16 novembre 2005

C'est la racaille, eh bien, j'en suis !

Avant-hier, le président de la République nous a fait un beau discours. Il a dit aux jeunes qu’ils étaient les enfants de la République et c’était la chose à dire depuis si longtemps. Je l’aurais cru plus sincère s’il l’avait dit plutôt ! Il a fait auparavant une lourde allusion à l’immigration clandestine, s’il y a un rapport, il me semble éminemment suspect. Enfin à la fin il a précisé que les actes devaient être en accord avec les paroles. Venant de Chirac chacun sait depuis des années à quoi sans tenir.
Hier le parlement a voté l’état d’urgence pour trois mois. Il n’y avait presque personne dans l’hémicycle, c’est dire que les députés croient au péril qui nous menace. Les godillots ont voté pour. Les socialistes ont mis du temps à se décider à voter contre. Les verts et les communistes pouvaient le faire sans état d’âme. Chacun connaît bien son électorat. Voilà où nous en sommes, un texte écrit pour se défendre de graves dangers est utilisé à des fins strictement électoralistes. On sait que ce texte qui permet de s’affranchir du respect des droits de l’homme a été très peu utilisé dans le passé.
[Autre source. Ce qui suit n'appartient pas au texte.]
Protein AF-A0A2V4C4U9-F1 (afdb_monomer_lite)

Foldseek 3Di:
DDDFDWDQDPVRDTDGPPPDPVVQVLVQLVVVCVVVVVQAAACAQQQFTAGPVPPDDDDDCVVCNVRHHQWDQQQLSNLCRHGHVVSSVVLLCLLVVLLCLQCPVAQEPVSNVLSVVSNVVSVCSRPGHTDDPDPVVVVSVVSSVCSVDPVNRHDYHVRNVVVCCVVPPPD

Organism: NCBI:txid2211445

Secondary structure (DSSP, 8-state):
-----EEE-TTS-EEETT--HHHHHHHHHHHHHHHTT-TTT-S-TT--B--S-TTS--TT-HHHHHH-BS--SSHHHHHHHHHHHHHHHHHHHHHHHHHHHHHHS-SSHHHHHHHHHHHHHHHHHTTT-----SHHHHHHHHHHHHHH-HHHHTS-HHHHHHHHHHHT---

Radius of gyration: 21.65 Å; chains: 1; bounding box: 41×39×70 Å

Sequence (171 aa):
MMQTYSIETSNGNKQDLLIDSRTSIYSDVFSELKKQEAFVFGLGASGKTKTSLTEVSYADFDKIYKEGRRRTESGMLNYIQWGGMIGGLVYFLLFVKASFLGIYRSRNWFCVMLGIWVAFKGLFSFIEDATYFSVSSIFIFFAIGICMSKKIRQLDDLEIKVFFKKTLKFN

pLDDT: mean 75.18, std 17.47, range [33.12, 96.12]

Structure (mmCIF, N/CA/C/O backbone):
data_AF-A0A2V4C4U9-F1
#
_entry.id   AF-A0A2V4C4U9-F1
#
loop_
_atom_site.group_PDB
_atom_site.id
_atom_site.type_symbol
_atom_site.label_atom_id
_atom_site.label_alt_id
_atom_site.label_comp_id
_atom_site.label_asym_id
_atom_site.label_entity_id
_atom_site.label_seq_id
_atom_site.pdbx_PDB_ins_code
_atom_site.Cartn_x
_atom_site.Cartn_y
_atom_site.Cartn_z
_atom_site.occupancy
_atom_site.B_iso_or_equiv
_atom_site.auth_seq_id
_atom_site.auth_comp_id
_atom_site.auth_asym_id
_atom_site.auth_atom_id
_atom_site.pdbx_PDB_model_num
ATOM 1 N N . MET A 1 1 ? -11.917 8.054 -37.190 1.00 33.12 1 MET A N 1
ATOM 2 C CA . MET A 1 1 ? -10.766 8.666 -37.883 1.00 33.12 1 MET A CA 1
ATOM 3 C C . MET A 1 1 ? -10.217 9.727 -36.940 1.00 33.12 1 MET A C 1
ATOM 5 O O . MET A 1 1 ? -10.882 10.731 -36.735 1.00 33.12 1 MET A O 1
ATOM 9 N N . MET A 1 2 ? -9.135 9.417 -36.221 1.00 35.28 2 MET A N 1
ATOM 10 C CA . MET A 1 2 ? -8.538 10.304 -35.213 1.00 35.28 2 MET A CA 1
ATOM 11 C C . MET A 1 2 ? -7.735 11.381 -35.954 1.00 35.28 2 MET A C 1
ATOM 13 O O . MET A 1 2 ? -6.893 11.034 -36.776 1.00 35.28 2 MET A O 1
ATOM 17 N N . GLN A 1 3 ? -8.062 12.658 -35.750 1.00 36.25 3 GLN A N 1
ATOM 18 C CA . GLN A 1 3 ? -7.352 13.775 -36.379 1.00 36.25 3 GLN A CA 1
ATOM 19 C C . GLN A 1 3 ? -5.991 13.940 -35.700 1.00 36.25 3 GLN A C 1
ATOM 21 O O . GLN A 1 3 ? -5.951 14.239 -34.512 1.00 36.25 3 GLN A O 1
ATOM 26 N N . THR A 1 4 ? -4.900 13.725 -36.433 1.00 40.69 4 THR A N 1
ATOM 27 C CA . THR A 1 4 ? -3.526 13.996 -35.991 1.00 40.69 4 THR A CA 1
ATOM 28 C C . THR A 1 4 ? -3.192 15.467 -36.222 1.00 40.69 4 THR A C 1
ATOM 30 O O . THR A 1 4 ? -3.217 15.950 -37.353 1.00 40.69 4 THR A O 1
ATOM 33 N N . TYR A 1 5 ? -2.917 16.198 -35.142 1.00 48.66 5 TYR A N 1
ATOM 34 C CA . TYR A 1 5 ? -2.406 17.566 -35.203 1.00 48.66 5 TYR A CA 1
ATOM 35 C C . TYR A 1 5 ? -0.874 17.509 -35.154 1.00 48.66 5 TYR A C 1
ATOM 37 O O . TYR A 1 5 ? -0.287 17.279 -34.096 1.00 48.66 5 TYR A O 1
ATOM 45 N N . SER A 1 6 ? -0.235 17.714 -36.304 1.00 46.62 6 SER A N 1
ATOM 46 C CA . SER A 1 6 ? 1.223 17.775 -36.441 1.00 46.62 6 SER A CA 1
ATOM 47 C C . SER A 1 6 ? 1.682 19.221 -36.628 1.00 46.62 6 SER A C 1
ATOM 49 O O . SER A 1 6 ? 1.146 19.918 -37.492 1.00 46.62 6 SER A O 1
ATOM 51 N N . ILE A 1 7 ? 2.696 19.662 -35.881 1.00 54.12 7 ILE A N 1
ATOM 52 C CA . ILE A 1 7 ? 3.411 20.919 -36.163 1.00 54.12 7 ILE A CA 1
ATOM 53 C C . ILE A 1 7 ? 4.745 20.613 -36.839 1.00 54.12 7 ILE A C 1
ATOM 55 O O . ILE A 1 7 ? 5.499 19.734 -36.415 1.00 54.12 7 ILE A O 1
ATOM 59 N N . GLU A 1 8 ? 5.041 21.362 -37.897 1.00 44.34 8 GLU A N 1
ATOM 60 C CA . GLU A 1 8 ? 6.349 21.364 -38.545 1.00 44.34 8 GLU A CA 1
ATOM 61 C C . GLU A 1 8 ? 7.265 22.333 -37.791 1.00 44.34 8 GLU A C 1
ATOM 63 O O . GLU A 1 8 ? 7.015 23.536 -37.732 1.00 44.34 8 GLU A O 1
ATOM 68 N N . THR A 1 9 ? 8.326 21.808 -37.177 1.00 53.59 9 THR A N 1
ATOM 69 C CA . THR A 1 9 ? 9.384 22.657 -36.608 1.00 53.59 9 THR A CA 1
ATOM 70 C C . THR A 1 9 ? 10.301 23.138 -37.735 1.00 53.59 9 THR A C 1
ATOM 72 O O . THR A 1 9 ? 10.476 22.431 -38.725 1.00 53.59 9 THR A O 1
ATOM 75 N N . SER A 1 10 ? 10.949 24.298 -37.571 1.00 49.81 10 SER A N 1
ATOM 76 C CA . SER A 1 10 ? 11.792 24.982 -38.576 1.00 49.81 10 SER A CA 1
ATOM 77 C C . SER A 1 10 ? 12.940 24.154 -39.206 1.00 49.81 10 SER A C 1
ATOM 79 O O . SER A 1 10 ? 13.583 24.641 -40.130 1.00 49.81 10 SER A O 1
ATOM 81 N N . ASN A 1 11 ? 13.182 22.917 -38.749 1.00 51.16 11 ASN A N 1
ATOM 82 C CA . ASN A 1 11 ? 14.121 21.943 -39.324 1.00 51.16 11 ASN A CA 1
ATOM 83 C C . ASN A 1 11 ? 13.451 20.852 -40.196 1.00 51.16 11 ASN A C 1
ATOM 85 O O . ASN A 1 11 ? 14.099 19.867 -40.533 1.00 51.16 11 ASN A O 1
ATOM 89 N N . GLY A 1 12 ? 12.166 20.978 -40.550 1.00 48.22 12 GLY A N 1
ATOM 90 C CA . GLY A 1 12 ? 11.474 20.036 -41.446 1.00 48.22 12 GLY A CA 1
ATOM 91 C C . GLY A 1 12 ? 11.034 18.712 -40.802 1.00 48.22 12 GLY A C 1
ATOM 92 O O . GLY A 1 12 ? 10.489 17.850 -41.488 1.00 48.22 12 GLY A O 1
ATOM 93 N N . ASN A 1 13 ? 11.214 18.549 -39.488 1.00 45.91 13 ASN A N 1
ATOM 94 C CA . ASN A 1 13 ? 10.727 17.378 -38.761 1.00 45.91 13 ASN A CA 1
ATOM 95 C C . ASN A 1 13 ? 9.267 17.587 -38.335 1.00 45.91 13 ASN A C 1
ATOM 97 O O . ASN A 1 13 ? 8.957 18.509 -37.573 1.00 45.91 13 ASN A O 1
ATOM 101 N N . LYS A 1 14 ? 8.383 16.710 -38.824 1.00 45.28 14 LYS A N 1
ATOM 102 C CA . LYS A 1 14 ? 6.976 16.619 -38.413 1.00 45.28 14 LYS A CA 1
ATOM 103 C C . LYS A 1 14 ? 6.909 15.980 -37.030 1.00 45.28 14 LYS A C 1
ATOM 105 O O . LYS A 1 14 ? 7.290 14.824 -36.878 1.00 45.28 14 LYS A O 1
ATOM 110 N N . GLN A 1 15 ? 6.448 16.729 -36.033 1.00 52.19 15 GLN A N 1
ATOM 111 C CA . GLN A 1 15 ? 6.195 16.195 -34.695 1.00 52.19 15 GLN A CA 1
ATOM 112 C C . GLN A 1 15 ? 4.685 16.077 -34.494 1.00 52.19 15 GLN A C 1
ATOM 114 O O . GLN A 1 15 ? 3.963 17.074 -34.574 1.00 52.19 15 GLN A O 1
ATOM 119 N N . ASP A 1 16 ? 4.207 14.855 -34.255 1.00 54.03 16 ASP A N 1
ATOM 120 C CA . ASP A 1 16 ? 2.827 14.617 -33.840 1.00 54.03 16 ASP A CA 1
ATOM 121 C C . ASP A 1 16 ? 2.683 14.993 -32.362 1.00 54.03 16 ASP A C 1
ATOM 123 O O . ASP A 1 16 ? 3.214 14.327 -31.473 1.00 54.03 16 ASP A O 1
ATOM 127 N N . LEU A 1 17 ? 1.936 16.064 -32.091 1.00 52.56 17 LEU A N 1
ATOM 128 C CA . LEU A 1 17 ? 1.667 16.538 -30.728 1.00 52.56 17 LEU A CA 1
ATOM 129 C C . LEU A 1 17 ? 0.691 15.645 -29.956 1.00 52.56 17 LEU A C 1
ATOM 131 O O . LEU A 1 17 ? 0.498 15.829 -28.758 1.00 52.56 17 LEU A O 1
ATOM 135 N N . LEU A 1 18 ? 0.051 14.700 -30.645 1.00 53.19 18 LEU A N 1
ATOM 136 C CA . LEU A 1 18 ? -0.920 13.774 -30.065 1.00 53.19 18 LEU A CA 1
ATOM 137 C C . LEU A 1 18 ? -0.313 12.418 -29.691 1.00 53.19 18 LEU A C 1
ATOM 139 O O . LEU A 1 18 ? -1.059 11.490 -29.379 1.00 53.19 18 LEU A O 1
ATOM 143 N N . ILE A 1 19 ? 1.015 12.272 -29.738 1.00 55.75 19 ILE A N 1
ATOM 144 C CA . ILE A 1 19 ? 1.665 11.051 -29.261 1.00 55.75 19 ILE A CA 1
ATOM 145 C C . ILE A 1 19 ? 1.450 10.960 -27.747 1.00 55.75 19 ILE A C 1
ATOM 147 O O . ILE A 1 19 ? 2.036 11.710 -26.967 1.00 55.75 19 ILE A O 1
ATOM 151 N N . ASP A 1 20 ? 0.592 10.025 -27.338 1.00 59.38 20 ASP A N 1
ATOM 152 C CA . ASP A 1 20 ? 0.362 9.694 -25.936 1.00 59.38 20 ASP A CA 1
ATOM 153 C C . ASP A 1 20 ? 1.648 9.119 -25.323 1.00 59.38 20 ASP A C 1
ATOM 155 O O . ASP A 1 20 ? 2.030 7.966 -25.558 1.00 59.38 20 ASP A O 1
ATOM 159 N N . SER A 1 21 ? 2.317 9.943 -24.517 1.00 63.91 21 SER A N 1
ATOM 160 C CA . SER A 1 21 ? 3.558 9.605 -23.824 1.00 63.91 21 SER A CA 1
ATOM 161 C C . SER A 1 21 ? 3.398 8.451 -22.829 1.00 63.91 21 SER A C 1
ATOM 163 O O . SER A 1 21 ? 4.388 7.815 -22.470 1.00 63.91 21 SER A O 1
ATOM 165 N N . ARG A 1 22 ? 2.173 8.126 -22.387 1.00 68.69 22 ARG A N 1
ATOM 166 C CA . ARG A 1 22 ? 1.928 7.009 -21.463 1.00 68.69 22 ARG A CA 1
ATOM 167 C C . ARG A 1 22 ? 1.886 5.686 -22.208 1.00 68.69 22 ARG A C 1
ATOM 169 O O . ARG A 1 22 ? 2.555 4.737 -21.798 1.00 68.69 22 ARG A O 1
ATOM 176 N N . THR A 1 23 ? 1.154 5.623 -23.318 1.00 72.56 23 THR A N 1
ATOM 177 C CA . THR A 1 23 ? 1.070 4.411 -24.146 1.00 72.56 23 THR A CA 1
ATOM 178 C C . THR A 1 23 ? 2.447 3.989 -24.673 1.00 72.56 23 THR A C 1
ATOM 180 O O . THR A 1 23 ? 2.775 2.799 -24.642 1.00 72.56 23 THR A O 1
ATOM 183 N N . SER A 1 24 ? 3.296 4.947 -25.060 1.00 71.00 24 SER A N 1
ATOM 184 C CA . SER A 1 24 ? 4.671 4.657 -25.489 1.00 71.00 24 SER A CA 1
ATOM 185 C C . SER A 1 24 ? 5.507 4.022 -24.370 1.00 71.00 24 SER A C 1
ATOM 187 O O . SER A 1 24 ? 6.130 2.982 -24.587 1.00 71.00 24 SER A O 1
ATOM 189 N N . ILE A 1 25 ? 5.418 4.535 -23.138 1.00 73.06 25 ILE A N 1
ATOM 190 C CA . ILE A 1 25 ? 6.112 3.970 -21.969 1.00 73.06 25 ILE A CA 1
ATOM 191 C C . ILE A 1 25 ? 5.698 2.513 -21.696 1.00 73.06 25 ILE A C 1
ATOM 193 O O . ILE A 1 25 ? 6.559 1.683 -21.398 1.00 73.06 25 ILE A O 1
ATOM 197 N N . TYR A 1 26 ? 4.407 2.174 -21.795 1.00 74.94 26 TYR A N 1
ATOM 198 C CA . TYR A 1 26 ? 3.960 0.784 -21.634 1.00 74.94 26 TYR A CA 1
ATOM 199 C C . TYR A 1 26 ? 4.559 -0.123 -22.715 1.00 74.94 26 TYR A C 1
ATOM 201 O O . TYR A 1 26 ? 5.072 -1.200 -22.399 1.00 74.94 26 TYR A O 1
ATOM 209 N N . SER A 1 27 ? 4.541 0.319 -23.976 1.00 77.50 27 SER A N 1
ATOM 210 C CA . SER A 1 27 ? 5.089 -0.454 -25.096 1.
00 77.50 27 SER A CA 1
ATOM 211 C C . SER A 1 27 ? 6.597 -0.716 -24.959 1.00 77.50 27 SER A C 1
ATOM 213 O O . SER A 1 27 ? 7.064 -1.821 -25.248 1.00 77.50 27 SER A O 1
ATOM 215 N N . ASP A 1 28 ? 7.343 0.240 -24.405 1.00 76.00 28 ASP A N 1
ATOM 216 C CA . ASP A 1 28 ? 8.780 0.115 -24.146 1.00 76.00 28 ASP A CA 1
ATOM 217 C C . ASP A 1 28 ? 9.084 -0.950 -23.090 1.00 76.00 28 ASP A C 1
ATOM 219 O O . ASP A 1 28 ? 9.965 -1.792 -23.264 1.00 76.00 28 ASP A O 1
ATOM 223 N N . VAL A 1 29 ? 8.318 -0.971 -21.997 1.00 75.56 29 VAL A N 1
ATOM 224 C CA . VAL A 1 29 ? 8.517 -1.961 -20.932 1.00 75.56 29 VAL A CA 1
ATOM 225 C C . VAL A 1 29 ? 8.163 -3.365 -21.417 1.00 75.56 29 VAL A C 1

Je me sens d’ailleurs personnellement vexé, rétroactivement, que le gouvernement n’y ait pas eu recours en 1968.
Nous en sommes donc là. Un ministre de l’Intérieur qui prétend que nous sommes en guerre contre la « racaille » ; un Etat, incapable de remplir sa mission de rétablir l’ordre pendant presque trois semaines et un pays qui a peur de quelques gamins turbulents*.
Vous souvenez vous de cette chanson :

C'est l'homme à la face terreuse
Au corps maigre, à l'oeil de hibou,
Au bras de fer à main nerveuse
Qui sortant d'on ne sait pas où
Toujours avec esprit vous raille
Se riant de votre mépris

C'est la racaille
Eh bien, j'en suis !

C'est l'enfant que la destinée,
Force à rejeter ses haillons
Quand sonne sa vingtième année
Pour entrer dans nos bataillons.
Chair à canons de la bataille
Toujours il succombe sans cris...

C'est la racaille
Eh bien, j'en suis !

Paroles et musique de J. Darcier et J.B. Clément (1871).

*Si j'en crois le juge du tribunal des enfants de Bobigny, ce sont des gosses non connus des services de police issus de familles "ordinaires" contrairement au portrait dressé par l'histrion du Ministère de l'Intérieur et des Cultes.